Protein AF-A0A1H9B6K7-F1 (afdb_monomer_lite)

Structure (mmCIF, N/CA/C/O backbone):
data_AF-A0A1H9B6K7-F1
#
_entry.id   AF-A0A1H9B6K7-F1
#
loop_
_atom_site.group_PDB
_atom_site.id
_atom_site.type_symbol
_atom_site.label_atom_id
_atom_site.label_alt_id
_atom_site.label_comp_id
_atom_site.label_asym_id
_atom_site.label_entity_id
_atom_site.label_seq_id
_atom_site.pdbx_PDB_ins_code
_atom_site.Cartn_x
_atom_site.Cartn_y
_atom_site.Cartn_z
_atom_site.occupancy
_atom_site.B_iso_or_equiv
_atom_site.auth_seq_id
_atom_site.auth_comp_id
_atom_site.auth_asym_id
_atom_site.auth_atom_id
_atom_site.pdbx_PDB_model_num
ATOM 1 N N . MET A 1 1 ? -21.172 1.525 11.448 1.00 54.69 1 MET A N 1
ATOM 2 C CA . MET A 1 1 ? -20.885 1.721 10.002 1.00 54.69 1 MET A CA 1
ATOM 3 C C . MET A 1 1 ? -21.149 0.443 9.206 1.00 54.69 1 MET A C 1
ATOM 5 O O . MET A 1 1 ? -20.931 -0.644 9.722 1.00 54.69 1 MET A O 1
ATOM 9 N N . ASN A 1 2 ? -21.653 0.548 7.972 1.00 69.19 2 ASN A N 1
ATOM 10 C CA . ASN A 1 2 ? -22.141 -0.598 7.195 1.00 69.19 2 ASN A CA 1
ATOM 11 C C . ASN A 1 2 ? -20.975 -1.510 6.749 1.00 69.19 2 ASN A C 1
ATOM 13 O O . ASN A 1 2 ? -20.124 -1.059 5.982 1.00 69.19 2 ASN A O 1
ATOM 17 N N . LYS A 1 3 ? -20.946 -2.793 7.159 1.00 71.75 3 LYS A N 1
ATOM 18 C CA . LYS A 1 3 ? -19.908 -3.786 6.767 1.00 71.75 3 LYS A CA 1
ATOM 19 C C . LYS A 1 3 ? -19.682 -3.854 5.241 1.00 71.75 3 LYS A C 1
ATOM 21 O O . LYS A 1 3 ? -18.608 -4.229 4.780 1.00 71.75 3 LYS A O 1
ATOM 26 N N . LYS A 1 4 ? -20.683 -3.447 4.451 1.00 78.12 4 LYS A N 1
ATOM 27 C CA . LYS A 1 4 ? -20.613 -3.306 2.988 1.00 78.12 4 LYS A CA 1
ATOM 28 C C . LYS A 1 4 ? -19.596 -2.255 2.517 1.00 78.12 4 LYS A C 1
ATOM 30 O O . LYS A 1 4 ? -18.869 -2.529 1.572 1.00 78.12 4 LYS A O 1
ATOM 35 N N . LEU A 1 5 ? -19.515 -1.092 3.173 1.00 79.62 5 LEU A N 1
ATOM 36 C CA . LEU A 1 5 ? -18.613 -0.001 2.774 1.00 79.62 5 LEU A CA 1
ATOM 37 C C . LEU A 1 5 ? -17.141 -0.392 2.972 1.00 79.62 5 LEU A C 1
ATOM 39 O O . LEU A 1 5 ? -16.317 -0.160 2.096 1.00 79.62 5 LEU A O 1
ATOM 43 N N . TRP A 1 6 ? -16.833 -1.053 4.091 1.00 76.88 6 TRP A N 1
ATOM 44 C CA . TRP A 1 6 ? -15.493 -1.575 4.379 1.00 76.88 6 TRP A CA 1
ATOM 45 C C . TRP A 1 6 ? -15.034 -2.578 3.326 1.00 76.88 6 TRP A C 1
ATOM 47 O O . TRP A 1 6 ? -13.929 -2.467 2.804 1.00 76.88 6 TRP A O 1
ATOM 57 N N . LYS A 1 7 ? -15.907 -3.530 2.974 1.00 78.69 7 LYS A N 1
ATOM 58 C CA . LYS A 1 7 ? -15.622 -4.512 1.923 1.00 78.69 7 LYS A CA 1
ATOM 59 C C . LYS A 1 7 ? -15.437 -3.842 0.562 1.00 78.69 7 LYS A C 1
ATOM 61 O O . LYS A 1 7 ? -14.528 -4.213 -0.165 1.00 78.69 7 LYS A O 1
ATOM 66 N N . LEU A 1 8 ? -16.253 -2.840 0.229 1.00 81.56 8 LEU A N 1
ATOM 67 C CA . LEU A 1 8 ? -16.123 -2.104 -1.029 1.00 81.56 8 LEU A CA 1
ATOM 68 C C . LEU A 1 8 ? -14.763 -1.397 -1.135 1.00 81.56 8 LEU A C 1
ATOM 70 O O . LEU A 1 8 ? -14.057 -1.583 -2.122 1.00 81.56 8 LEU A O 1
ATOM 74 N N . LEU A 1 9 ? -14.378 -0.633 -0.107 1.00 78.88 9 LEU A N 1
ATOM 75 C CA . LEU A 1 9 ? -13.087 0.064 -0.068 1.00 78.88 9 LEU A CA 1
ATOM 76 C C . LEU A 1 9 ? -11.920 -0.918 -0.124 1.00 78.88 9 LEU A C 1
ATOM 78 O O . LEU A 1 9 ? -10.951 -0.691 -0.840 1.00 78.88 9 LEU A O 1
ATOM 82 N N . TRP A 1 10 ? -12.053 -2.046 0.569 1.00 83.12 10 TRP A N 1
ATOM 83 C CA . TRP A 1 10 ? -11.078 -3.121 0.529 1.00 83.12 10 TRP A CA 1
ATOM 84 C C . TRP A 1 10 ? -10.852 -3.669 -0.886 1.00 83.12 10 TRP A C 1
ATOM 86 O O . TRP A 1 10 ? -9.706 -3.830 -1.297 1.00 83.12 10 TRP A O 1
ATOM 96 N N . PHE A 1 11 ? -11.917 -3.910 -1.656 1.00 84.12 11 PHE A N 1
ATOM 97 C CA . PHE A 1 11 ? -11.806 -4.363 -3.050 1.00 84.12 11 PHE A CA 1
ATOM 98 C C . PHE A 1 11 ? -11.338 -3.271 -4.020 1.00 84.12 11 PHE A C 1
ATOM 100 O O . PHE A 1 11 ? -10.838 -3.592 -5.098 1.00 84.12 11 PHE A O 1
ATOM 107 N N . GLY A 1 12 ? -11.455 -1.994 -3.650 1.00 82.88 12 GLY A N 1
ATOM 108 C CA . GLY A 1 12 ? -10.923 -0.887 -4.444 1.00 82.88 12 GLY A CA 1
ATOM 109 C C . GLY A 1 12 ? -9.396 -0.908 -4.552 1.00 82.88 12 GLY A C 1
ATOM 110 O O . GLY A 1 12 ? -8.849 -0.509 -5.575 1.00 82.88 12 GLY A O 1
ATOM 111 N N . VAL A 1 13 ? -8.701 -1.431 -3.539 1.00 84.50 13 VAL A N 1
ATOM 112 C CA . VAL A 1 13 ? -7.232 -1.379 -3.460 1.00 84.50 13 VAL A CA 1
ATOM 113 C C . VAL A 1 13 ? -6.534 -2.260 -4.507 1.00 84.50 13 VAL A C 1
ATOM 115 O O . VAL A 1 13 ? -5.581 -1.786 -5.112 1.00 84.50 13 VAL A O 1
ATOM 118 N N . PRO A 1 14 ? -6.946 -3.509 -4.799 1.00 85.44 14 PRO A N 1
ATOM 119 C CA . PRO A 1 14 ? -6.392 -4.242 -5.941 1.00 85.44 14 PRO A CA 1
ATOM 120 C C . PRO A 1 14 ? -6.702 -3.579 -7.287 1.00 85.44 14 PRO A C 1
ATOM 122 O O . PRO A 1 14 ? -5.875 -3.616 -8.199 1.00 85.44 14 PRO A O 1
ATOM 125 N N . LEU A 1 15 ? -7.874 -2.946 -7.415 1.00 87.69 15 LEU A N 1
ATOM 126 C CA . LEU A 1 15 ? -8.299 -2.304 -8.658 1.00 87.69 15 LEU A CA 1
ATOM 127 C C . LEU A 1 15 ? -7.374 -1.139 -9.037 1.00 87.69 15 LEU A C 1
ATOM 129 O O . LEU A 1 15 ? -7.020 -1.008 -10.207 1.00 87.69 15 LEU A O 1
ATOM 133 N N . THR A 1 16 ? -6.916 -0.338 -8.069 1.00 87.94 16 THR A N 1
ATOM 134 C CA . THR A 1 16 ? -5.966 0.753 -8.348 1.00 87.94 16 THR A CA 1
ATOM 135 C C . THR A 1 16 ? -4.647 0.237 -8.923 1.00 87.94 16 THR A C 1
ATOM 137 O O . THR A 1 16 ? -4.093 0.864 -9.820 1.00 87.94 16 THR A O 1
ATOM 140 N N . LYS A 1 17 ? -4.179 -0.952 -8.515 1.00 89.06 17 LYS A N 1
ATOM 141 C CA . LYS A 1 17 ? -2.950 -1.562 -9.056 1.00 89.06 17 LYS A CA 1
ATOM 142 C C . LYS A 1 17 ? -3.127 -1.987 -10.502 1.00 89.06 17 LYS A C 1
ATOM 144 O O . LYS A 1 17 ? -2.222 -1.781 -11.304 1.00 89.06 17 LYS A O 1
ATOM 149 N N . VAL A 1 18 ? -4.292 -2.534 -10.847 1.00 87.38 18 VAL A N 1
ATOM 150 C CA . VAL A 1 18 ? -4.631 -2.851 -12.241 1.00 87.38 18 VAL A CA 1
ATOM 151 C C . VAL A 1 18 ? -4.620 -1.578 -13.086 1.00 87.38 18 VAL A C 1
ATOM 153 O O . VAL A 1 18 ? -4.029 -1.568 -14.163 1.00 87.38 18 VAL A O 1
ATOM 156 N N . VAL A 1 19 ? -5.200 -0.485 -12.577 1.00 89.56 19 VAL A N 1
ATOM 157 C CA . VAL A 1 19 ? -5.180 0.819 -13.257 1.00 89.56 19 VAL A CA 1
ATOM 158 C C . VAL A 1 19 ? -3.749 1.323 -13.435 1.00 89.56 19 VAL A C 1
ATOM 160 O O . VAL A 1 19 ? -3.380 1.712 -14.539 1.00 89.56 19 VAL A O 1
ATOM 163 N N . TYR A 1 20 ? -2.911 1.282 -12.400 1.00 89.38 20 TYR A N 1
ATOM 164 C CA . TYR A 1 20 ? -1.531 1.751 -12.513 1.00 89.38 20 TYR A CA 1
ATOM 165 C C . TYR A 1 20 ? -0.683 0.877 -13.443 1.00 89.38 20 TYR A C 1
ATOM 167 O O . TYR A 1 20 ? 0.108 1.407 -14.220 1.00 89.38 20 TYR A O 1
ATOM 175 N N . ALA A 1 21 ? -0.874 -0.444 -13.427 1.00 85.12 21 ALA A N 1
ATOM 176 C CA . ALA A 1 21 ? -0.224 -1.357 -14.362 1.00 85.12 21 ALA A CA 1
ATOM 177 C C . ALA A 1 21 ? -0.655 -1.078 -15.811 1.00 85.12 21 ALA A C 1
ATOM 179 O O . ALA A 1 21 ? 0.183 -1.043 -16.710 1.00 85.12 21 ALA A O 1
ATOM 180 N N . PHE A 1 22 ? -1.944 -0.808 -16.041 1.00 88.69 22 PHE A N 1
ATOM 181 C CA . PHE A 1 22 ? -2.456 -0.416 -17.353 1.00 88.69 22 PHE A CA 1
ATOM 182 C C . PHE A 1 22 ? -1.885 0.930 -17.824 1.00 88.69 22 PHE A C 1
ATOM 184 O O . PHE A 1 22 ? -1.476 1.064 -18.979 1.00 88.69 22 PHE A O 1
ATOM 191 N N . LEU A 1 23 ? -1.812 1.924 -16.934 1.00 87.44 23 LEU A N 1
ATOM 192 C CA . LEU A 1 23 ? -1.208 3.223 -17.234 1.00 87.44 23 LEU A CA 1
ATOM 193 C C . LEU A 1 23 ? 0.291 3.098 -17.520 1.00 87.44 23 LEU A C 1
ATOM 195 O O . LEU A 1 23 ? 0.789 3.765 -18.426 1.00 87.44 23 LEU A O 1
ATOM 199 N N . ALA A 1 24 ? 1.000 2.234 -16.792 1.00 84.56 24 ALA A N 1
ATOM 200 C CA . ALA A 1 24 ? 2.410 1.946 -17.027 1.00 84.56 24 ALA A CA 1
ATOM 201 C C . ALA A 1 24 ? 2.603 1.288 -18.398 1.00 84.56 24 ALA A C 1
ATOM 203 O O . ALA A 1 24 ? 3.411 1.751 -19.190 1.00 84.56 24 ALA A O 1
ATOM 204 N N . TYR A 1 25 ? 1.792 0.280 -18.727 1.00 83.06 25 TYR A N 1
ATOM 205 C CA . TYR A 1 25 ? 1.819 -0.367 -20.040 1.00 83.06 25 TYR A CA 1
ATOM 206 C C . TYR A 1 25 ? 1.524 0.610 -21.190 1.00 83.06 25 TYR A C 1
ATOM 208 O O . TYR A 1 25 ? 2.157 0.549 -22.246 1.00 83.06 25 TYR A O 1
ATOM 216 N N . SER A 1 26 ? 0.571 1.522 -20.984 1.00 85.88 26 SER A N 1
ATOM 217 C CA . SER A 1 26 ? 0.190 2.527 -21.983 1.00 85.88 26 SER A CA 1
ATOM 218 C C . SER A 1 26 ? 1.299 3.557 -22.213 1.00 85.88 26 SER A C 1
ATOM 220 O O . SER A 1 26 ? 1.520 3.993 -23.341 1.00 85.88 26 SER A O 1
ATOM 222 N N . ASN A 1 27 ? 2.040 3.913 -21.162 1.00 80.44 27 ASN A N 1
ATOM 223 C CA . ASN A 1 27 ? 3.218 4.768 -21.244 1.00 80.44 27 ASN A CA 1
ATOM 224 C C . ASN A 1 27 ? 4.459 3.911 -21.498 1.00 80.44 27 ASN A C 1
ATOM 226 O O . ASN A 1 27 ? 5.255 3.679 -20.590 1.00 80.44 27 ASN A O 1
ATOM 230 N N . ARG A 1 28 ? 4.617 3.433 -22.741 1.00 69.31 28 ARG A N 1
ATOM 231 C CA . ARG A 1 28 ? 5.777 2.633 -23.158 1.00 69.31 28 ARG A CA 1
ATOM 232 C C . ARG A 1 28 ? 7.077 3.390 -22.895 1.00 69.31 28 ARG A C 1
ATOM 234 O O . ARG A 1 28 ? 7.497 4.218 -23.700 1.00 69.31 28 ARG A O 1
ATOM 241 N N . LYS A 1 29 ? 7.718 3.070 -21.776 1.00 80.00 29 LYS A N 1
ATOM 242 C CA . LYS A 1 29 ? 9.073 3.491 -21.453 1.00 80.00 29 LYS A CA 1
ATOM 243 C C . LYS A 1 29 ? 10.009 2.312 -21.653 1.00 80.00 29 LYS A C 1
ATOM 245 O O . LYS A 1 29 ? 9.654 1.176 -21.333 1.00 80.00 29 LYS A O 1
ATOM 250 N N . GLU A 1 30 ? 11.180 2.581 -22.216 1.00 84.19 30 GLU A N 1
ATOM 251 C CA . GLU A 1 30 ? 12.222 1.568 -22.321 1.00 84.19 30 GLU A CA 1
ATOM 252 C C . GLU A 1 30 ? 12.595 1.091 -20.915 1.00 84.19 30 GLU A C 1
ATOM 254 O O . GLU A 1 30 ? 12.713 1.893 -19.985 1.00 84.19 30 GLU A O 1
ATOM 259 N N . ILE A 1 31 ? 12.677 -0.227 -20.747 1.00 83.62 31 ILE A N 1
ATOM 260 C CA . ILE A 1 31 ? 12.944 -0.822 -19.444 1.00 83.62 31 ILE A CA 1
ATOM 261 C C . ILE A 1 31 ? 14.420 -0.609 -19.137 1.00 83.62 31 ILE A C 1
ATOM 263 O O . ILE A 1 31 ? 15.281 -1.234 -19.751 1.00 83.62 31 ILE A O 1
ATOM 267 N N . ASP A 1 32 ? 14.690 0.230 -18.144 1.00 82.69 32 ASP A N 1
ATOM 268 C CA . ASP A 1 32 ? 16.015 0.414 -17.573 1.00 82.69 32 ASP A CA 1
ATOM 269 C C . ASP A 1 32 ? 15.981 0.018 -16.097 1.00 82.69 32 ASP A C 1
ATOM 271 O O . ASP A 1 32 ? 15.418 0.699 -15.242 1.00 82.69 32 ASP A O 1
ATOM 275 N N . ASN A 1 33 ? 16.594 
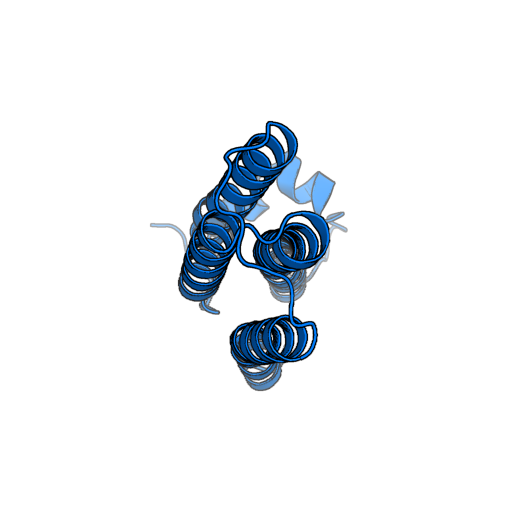-1.124 -15.795 1.00 82.00 33 ASN A N 1
ATOM 276 C CA . ASN A 1 33 ? 16.688 -1.646 -14.436 1.00 82.00 33 ASN A CA 1
ATOM 277 C C . ASN A 1 33 ? 17.926 -1.131 -13.687 1.00 82.00 33 ASN A C 1
ATOM 279 O O . ASN A 1 33 ? 18.292 -1.693 -12.651 1.00 82.00 33 ASN A O 1
ATOM 283 N N . SER A 1 34 ? 18.568 -0.068 -14.180 1.00 83.12 34 SER A N 1
ATOM 284 C CA . SER A 1 34 ? 19.658 0.592 -13.475 1.00 83.12 34 SER A CA 1
ATOM 285 C C . SER A 1 34 ? 19.214 1.032 -12.076 1.00 83.12 34 SER A C 1
ATOM 287 O O . SER A 1 34 ? 18.144 1.617 -11.851 1.00 83.12 34 SER A O 1
ATOM 289 N N . PHE A 1 35 ? 20.039 0.699 -11.084 1.00 75.75 35 PHE A N 1
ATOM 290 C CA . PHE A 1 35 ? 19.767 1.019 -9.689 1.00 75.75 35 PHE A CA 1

Instructions for the task: The lines from the one containing "ATOM 277 C C" to the final line of the listing above must be set down exactly, both included.

Exercise answer:
ATOM 277 C C . ASN A 1 33 ? 17.926 -1.131 -13.687 1.00 82.00 33 ASN A C 1
ATOM 279 O O . ASN A 1 33 ? 18.292 -1.693 -12.651 1.00 82.00 33 ASN A O 1
ATOM 283 N N . SER A 1 34 ? 18.568 -0.068 -14.180 1.00 83.12 34 SER A N 1
ATOM 284 C CA . SER A 1 34 ? 19.658 0.592 -13.475 1.00 83.12 34 SER A CA 1
ATOM 285 C C . SER A 1 34 ? 19.214 1.032 -12.076 1.00 83.12 34 SER A C 1
ATOM 287 O O . SER A 1 34 ? 18.144 1.617 -11.851 1.00 83.12 34 SER A O 1
ATOM 289 N N . PHE A 1 35 ? 20.039 0.699 -11.084 1.00 75.75 35 PHE A N 1
ATOM 290 C CA . PHE A 1 35 ? 19.767 1.019 -9.689 1.00 75.75 35 PHE A CA 1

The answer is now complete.